##### AVAILABLE RECORDS #####

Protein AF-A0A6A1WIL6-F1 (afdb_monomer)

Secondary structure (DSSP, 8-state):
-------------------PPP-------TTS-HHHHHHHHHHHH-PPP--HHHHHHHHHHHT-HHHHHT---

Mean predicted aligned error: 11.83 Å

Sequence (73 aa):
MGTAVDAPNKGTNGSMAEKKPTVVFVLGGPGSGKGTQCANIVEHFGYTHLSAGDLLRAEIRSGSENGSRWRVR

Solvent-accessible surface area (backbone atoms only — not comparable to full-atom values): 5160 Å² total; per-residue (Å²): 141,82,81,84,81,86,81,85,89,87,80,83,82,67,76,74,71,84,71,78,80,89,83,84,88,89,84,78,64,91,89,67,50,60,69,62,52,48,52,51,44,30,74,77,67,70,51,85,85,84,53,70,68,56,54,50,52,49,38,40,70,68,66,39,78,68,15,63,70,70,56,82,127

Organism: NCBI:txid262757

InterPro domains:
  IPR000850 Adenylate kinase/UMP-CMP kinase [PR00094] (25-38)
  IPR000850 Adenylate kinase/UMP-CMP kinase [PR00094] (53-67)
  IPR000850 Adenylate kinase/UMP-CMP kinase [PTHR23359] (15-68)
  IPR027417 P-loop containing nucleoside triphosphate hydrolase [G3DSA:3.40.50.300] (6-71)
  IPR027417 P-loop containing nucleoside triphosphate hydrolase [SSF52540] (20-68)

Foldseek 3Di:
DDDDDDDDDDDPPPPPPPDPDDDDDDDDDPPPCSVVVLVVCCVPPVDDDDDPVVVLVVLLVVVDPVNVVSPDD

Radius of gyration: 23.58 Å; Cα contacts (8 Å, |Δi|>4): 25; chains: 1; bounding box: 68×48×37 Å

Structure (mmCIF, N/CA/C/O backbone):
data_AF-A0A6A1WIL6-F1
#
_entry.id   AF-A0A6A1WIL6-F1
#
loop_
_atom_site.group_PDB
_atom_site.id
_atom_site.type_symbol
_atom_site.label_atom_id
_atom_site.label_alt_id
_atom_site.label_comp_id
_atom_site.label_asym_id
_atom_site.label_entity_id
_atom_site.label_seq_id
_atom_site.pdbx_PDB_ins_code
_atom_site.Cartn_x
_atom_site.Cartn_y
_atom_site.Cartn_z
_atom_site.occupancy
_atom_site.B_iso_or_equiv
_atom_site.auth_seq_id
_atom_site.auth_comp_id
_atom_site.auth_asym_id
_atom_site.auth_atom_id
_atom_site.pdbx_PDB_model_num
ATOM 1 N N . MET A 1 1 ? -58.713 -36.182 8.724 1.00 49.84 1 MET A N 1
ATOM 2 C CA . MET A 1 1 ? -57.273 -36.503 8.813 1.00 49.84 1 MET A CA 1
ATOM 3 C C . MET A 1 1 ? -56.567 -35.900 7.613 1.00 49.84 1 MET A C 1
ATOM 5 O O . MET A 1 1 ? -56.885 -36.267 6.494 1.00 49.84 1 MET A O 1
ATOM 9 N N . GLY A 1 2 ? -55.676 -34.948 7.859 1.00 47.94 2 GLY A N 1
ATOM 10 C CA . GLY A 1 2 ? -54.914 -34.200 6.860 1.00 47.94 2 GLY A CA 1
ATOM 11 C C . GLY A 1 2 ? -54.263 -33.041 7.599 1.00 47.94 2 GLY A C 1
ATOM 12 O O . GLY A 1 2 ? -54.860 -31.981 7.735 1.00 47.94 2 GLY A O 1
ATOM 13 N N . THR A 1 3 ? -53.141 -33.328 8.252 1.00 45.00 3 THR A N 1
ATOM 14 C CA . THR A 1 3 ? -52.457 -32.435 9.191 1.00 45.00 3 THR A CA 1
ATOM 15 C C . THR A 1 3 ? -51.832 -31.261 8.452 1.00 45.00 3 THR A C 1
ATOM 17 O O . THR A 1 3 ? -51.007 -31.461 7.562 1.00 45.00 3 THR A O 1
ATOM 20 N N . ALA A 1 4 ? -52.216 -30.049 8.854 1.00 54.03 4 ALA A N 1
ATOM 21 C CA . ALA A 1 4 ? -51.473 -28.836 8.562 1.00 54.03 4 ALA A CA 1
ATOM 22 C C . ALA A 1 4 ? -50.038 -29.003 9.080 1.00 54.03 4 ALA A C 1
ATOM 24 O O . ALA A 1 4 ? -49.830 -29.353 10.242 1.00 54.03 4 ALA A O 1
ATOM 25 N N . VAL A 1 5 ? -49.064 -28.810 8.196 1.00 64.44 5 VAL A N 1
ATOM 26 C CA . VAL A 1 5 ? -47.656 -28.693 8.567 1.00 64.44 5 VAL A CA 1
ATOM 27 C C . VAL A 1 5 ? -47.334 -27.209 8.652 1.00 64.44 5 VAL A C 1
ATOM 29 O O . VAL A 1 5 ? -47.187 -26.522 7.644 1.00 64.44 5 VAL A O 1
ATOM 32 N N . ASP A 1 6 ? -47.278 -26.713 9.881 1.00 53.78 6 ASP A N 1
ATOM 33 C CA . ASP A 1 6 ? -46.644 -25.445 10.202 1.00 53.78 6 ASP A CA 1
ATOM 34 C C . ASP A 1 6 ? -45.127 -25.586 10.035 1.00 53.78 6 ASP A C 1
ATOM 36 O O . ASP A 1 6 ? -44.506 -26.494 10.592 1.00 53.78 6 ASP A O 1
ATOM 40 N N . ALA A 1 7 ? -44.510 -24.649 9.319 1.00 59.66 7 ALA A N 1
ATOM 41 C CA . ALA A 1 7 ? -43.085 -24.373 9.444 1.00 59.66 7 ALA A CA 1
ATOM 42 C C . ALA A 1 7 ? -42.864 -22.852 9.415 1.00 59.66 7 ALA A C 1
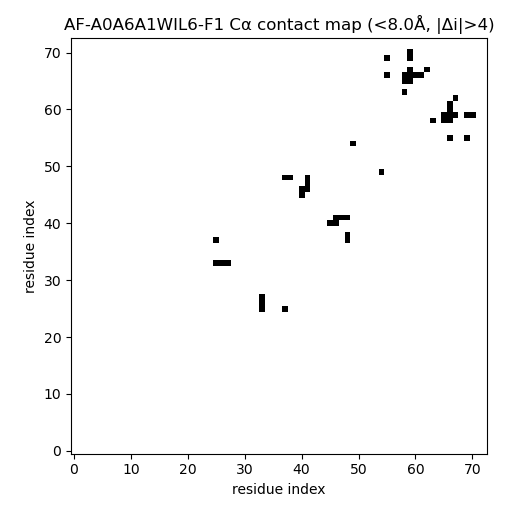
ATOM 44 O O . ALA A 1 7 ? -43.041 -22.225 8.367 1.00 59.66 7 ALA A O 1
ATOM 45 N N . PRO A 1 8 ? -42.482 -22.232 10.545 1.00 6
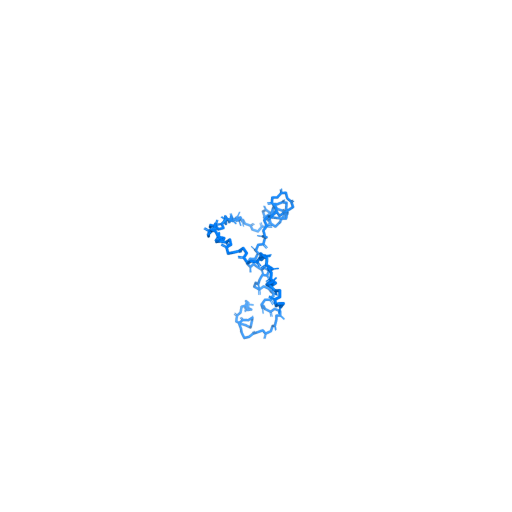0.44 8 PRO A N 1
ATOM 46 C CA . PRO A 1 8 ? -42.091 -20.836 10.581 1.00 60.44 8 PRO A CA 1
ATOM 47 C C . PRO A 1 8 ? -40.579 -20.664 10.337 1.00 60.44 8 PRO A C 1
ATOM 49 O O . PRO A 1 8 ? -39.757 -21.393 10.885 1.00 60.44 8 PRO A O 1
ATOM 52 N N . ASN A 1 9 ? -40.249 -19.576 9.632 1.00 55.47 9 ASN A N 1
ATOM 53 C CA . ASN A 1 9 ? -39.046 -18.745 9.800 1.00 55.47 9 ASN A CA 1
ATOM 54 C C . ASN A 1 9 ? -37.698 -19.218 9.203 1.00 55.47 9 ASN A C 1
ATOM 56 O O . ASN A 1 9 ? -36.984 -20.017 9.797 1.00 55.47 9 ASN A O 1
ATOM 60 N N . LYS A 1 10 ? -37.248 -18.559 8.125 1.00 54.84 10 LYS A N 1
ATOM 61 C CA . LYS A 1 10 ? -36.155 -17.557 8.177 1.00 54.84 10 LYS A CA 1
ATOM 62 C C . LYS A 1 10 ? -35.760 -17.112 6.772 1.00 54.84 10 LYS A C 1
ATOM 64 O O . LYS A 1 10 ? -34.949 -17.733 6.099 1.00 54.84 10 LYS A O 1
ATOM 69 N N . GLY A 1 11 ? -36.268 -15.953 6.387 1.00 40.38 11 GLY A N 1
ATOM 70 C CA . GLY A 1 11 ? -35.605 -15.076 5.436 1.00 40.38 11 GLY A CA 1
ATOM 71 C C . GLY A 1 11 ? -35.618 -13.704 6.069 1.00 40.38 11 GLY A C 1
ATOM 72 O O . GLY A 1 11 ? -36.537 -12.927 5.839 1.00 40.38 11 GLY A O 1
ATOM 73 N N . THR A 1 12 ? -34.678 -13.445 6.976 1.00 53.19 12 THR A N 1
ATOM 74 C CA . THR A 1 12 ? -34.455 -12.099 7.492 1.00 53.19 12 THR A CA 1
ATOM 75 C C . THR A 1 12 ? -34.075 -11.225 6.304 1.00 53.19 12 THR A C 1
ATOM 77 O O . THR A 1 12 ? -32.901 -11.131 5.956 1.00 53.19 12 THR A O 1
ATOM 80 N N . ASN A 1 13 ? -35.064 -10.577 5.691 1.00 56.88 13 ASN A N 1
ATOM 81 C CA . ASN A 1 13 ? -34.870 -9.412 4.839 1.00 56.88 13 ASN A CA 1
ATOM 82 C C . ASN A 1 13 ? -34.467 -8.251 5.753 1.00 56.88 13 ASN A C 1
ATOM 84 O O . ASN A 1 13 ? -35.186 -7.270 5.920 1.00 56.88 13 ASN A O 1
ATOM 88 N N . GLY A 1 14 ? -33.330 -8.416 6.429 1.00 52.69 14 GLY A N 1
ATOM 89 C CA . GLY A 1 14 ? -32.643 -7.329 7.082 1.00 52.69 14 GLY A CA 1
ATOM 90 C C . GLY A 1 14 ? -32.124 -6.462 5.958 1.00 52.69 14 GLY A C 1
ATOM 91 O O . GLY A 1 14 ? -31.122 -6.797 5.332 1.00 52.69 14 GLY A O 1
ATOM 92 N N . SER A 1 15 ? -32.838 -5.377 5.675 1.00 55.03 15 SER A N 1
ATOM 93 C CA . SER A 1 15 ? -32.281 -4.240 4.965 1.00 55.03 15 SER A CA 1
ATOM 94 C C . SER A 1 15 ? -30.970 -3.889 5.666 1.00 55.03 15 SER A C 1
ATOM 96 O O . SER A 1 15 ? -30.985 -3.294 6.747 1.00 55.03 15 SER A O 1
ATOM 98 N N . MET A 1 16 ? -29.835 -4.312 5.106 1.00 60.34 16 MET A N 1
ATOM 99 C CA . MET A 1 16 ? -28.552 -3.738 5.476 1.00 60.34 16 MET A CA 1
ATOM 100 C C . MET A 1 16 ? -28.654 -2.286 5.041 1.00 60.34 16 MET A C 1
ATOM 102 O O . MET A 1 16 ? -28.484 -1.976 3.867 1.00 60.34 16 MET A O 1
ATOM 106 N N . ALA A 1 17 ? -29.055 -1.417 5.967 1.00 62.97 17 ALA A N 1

#####

▸ **REQUIREMENT**
Copy word for word the stretch of entries above from the line that has "ATOM 54 C C" through the line that has "ATOM 71 C C", both ends included, and nothing outside it.

▸ **EXERCISE RESPONSE**
ATOM 54 C C . ASN A 1 9 ? -37.698 -19.218 9.203 1.00 55.47 9 ASN A C 1
ATOM 56 O O . ASN A 1 9 ? -36.984 -20.017 9.797 1.00 55.47 9 ASN A O 1
ATOM 60 N N . LYS A 1 10 ? -37.248 -18.559 8.125 1.00 54.84 10 LYS A N 1
ATOM 61 C CA . LYS A 1 10 ? -36.155 -17.557 8.177 1.00 54.84 10 LYS A CA 1
ATOM 62 C C . LYS A 1 10 ? -35.760 -17.112 6.772 1.00 54.84 10 LYS A C 1
ATOM 64 O O . LYS A 1 10 ? -34.949 -17.733 6.099 1.00 54.84 10 LYS A O 1
ATOM 69 N N . GLY A 1 11 ? -36.268 -15.953 6.387 1.00 40.38 11 GLY A N 1
ATOM 70 C CA . GLY A 1 11 ? -35.605 -15.076 5.436 1.00 40.38 11 GLY A CA 1
ATOM 71 C C . GLY A 1 11 ? -35.618 -13.704 6.069 1.00 40.38 11 GLY A C 1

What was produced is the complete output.